Guha Rajarshi
School of Informatics, Indiana University, Bloomington, IN 47408, USA.
J Comput Aided Mol Des. 2008 Dec;22(12):857-71. doi: 10.1007/s10822-008-9240-5. Epub 2008 Sep 11.
The goal of a quantitative structure-activity relationship (QSAR) model is to encode the relationship between molecular structure and biological activity or physical property. Based on this encoding, such models can be used for predictive purposes. Assuming the use of relevant and meaningful descriptors, and a statistically significant model, extraction of the encoded structure-activity relationships (SARs) can provide insight into what makes a molecule active or inactive. Such analyses by QSAR models are useful in a number of scenarios, such as suggesting structural modifications to enhance activity, explanation of outliers and exploratory analysis of novel SARs. In this paper we discuss the need for interpretation and an overview of the factors that affect interpretability of QSAR models. We then describe interpretation protocols for different types of models, highlighting the different types of interpretations, ranging from very broad, global, trends to very specific, case-by-case, descriptions of the SAR, using examples from the training set. Finally, we discuss a number of case studies where workers have provide some form of interpretation of a QSAR model.

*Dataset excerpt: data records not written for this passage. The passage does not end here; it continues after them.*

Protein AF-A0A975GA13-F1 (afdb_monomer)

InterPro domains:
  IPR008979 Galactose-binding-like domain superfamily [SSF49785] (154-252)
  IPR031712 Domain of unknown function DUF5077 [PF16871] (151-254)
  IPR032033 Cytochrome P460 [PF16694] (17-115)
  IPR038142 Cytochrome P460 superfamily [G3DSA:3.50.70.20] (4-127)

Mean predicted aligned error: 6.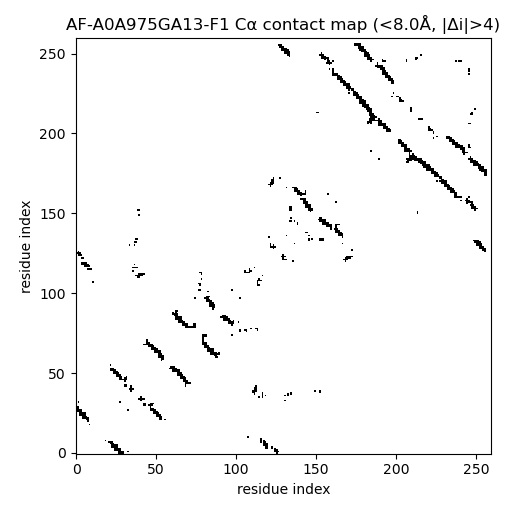79 Å

Radius of gyration: 19.91 Å; Cα contacts (8 Å, |Δi|>4): 664; chains: 1; bounding box: 51×40×54 Å

Foldseek 3Di:
DKWFWFQDLDDDDDDDDPCPGWTKTKDWDPQQVPLLQQLQRAGDAQIKIKIFGADPVPRATAWIKMWGQHDPPQAVLQLRIKIWIAGRVNPDIPDIGPDVVLSVSQNVSVSSSSDDSGTPPWEQIVLRKTKFFQVQKDKDDDQFDQDVPNLQQWGDRQQDLAIKIKHKYWRPDWAKWFKKWFWAAAPPFWFWKKWKDKPNDIFIDTGDHQNGLSNTDIDRGDMDGDPDTTMIMMMMGTPGGRDRHRTTTGIIMTRGDDDD

Secondary structure (DSSP, 8-state):
-EEEEE-----SSSS--TTTT--EEEEE-HHHHHHHHSTT-PPPTT-EEEEEEEPTTT-SEEEEEEEEE-STTSSGGGTTEEEEEEETTS--EEEEE--HHHHHHHHTTGGGTTS---B-TT---TTS-EEEEGGGPEEESSS-EEE-STTT-EEE----TT-EEEEEEEESS-EEEEEEEEEEE-TT----EEEEEETTEEEEEEPPP-SEEEEEEEEEEEEEEE-S-EEEEEEEEES---SS-S-EEEEEEEEE----

Solvent-accessible surface area (backbone atoms only — not comparable to full-atom values): 13705 Å² total; per-residue (Å²): 113,25,54,45,51,32,56,50,90,75,76,93,80,91,71,94,54,100,62,78,92,51,68,30,47,31,29,22,32,80,71,24,49,64,26,51,67,34,70,62,23,63,63,48,68,73,17,34,40,38,34,43,38,55,35,89,90,74,73,41,63,57,30,32,43,33,38,37,30,42,60,90,74,72,32,63,90,46,71,11,42,33,36,35,33,27,43,48,84,69,81,45,77,77,46,73,40,89,48,66,82,60,36,62,75,28,54,88,30,51,68,24,57,42,38,71,60,41,52,60,76,32,58,49,25,62,87,55,33,34,70,48,37,26,89,70,45,48,61,48,69,88,54,44,40,65,39,78,55,74,86,62,47,16,28,28,63,30,56,48,57,86,24,34,38,31,41,65,35,42,36,78,72,51,44,45,23,36,37,33,35,29,40,8,13,36,62,90,22,36,60,8,31,37,35,42,37,40,93,90,45,72,29,65,43,65,39,64,54,45,62,29,48,71,40,63,43,82,42,81,52,43,68,52,71,41,88,60,59,45,82,47,55,42,37,42,36,47,76,42,60,61,46,78,38,39,46,25,40,33,33,38,36,37,39,53,62,77,80,130

pLDDT: mean 88.14, std 16.0, range [32.09, 98.81]

Structure (mmCIF, N/CA/C/O backbone):
data_AF-A0A975GA13-F1
#
_entry.id   AF-A0A975GA13-F1
#
loop_
_atom_site.group_PDB
_atom_site.id
_atom_site.type_symbol
_atom_site.label_atom_id
_atom_site.label_alt_id
_atom_site.label_comp_id
_atom_site.label_asym_id
_atom_site.label_entity_id
_atom_site.label_seq_id
_atom_site.pdbx_PDB_ins_code
_atom_site.Cartn_x
_atom_site.Cartn_y
_atom_site.Cartn_z
_atom_site.occupancy
_atom_site.B_iso_or_equiv
_atom_site.auth_seq_id
_atom_site.auth_comp_id
_atom_site.auth_asym_id
_atom_site.auth_atom_id
_atom_site.pdbx_PDB_model_num
ATOM 1 N N . MET A 1 1 ? 1.100 -1.528 -18.271 1.00 46.34 1 MET A N 1
ATOM 2 C CA . MET A 1 1 ? 1.828 -1.628 -16.984 1.00 46.34 1 MET A CA 1
ATOM 3 C C . MET A 1 1 ? 1.582 -0.345 -16.203 1.00 46.34 1 MET A C 1
ATOM 5 O O . MET A 1 1 ? 1.407 0.688 -16.836 1.00 46.34 1 MET A O 1
ATOM 9 N N . ALA A 1 2 ? 1.483 -0.414 -14.878 1.00 46.81 2 ALA A N 1
ATOM 10 C CA . ALA A 1 2 ? 1.182 0.714 -14.005 1.00 46.81 2 ALA A CA 1
ATOM 11 C C . ALA A 1 2 ? 2.466 1.403 -13.526 1.00 46.81 2 ALA A C 1
ATOM 13 O O . ALA A 1 2 ? 3.278 0.717 -12.913 1.00 46.81 2 ALA A O 1
ATOM 14 N N . PRO A 1 3 ? 2.683 2.706 -13.775 1.00 47.25 3 PRO A N 1
ATOM 15 C CA . PRO A 1 3 ? 3.807 3.423 -13.214 1.00 47.25 3 PRO A CA 1
ATOM 16 C C . PRO A 1 3 ? 3.571 3.687 -11.724 1.00 47.25 3 PRO A C 1
ATOM 18 O O . PRO A 1 3 ? 2.520 4.177 -11.314 1.00 47.25 3 PRO A O 1
ATOM 21 N N . ALA A 1 4 ? 4.584 3.379 -10.933 1.00 53.66 4 ALA A N 1
ATOM 22 C CA . ALA A 1 4 ? 4.897 3.981 -9.655 1.00 53.66 4 ALA A CA 1
ATOM 23 C C . ALA A 1 4 ? 6.174 4.807 -9.861 1.00 53.66 4 ALA A C 1
ATOM 25 O O . ALA A 1 4 ? 7.140 4.337 -10.465 1.00 53.66 4 ALA A O 1
ATOM 26 N N . VAL A 1 5 ? 6.206 6.051 -9.390 1.00 49.16 5 VAL A N 1
ATOM 27 C CA . VAL A 1 5 ? 7.430 6.859 -9.475 1.00 49.16 5 VAL A CA 1
ATOM 28 C C . VAL A 1 5 ? 8.352 6.435 -8.331 1.00 49.16 5 VAL A C 1
ATOM 30 O O . VAL A 1 5 ? 7.971 6.501 -7.164 1.00 49.16 5 VAL A O 1
ATOM 33 N N . SER A 1 6 ? 9.551 5.945 -8.653 1.00 44.16 6 SER A N 1
ATOM 34 C CA . SER A 1 6 ? 10.557 5.536 -7.667 1.00 44.16 6 SER A CA 1
ATOM 35 C C . SER A 1 6 ? 11.598 6.627 -7.510 1.00 44.16 6 SER A C 1
ATOM 37 O O . SER A 1 6 ? 12.155 7.075 -8.510 1.00 44.16 6 SER A O 1
ATOM 39 N N . GLU A 1 7 ? 11.931 7.000 -6.272 1.00 41.62 7 GLU A N 1
ATOM 40 C CA . GLU A 1 7 ? 12.933 8.051 -6.050 1.00 41.62 7 GLU A CA 1
ATOM 41 C C . GLU A 1 7 ? 14.315 7.536 -5.636 1.00 41.62 7 GLU A C 1
ATOM 43 O O . GLU A 1 7 ? 15.292 8.237 -5.872 1.00 41.62 7 GLU A O 1
ATOM 48 N N . LEU A 1 8 ? 14.484 6.332 -5.063 1.00 42.84 8 LEU A N 1
ATOM 49 C CA . LEU A 1 8 ? 15.795 5.974 -4.486 1.00 42.84 8 LEU A CA 1
ATOM 50 C C . LEU A 1 8 ? 16.140 4.468 -4.525 1.00 42.84 8 LEU A C 1
ATOM 52 O O . LEU A 1 8 ? 15.648 3.693 -3.710 1.00 42.84 8 LEU A O 1
ATOM 56 N N . CYS A 1 9 ? 17.112 4.070 -5.360 1.00 40.41 9 CYS A N 1
ATOM 57 C CA . CYS A 1 9 ? 17.792 2.755 -5.301 1.00 40.41 9 CYS A CA 1
ATOM 58 C C . CYS A 1 9 ? 19.038 2.755 -4.377 1.00 40.41 9 CYS A C 1
ATOM 60 O O . CYS A 1 9 ? 20.075 2.218 -4.750 1.00 40.41 9 CYS A O 1
ATOM 62 N N . ARG A 1 10 ? 19.005 3.395 -3.199 1.00 42.22 10 ARG A N 1
ATOM 63 C CA . ARG A 1 10 ? 20.217 3.554 -2.360 1.00 42.22 10 ARG A CA 1
ATOM 64 C C . ARG A 1 10 ? 20.313 2.556 -1.180 1.00 42.22 10 ARG A C 1
ATOM 66 O O . ARG A 1 10 ? 19.411 2.593 -0.332 1.00 42.22 10 ARG A O 1
ATOM 73 N N . PRO A 1 11 ? 21.448 1.834 -1.012 1.00 34.31 11 PRO A N 1
ATOM 74 C CA . PRO A 1 11 ? 21.999 1.406 0.278 1.00 34.31 11 PRO A CA 1
ATOM 75 C C . PRO A 1 11 ? 22.990 2.446 0.855 1.00 34.31 11 PRO A C 1
ATOM 77 O O . PRO A 1 11 ? 23.478 3.348 0.171 1.00 34.31 11 PRO A O 1
ATOM 80 N N . ALA A 1 12 ? 23.241 2.410 2.163 1.00 32.09 12 ALA A N 1
ATOM 81 C CA . ALA A 1 12 ? 24.074 3.405 2.833 1.00 32.09 12 ALA A CA 1
ATOM 82 C C . ALA A 1 12 ? 25.579 3.242 2.506 1.00 32.09 12 ALA A C 1
ATOM 84 O O . ALA A 1 12 ? 26.240 2.393 3.074 1.00 32.09 12 ALA A O 1
ATOM 85 N N . ALA A 1 13 ? 26.093 4.173 1.691 1.00 36.31 13 ALA A N 1
ATOM 86 C CA . ALA A 1 13 ? 27.486 4.641 1.596 1.00 36.31 13 ALA A CA 1
ATOM 87 C C . ALA A 1 13 ? 28.547 3.800 0.831 1.00 36.31 13 ALA A C 1
ATOM 89 O O . ALA A 1 13 ? 28.581 2.580 0.863 1.00 36.31 13 ALA A O 1
ATOM 90 N N . THR A 1 14 ? 29.436 4.574 0.182 1.00 34.78 14 THR A N 1
ATOM 91 C CA . THR A 1 14 ? 30.802 4.301 -0.328 1.00 34.78 14 THR A CA 1
ATOM 92 C C . THR A 1 14 ? 31.071 3.626 -1.678 1.00 34.78 14 THR A C 1
ATOM 94 O O . THR A 1 14 ? 32.178 3.140 -1.862 1.00 34.78 14 THR A O 1
ATOM 97 N N . THR A 1 15 ? 30.204 3.728 -2.688 1.00 33.03 15 THR A N 1
ATOM 98 C CA . THR A 1 15 ? 30.661 3.684 -4.099 1.00 33.03 15 THR A CA 1
ATOM 99 C C . THR A 1 15 ? 29.788 4.573 -4.991 1.00 33.03 15 THR A C 1
ATOM 101 O O . THR A 1 15 ? 28.575 4.650 -4.803 1.00 33.03 15 THR A O 1
ATOM 104 N N . THR A 1 16 ? 30.398 5.293 -5.938 1.00 35.41 16 THR A N 1
ATOM 105 C CA . THR A 1 16 ? 29.698 6.066 -6.977 1.00 35.41 16 THR A CA 1
ATOM 106 C C . THR A 1 16 ? 28.875 5.115 -7.841 1.00 35.41 16 THR A C 1
ATOM 108 O O . THR A 1 16 ? 29.399 4.448 -8.731 1.00 35.41 16 THR A O 1
ATOM 111 N N . SER A 1 17 ? 27.576 5.041 -7.559 1.00 41.44 17 SER A N 1
ATOM 112 C CA . SER A 1 17 ? 26.621 4.247 -8.325 1.00 41.44 17 SER A CA 1
ATOM 113 C C . SER A 1 17 ? 26.180 5.027 -9.571 1.00 41.44 17 SER A C 1
ATOM 115 O O . SER A 1 17 ? 25.913 6.230 -9.469 1.00 41.44 17 SER A O 1
ATOM 117 N N . PRO A 1 18 ? 25.995 4.383 -10.740 1.00 44.47 18 PRO A N 1
ATOM 118 C CA . PRO A 1 18 ? 25.446 5.027 -11.942 1.00 44.47 18 PRO A CA 1
ATOM 119 C C . PRO A 1 18 ? 24.002 5.559 -11.771 1.00 44.47 18 PRO A C 1
ATOM 121 O O . PRO A 1 18 ? 23.408 6.061 -12.729 1.00 44.47 18 PRO A O 1
ATOM 124 N N . HIS A 1 19 ? 23.429 5.473 -10.563 1.00 50.03 19 HIS A N 1
ATOM 125 C CA . HIS A 1 19 ? 22.069 5.874 -10.209 1.00 50.03 19 HIS A CA 1
ATOM 126 C C . HIS A 1 19 ? 21.966 7.049 -9.213 1.00 50.03 19 HIS A C 1
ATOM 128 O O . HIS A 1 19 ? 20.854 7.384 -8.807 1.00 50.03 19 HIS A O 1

定量构效关系(QSAR)模型的目标是对分子结构与生物活性或物理性质之间的关系进行编码。基于这种编码,此类模型可用于预测目的。假设使用相关且有意义的描述符以及具有统计学意义的模型,提取编码的构效关系(SAR)能够深入了解使分子具有活性或无活性的因素。QSAR模型的此类分析在许多情况下都很有用,例如建议进行结构修饰以增强活性、解释异常值以及对新型SAR进行探索性分析。在本文中,我们讨论了解释的必要性以及影响QSAR模型可解释性的因素概述。然后,我们描述了不同类型模型的解释协议,突出了不同类型的解释,从非常宽泛的全局趋势到非常具体的逐个案例的SAR描述,并使用训练集中的示例进行说明。最后,我们讨论了一些案例研究,其中研究人员对QSAR模型进行了某种形式的解释。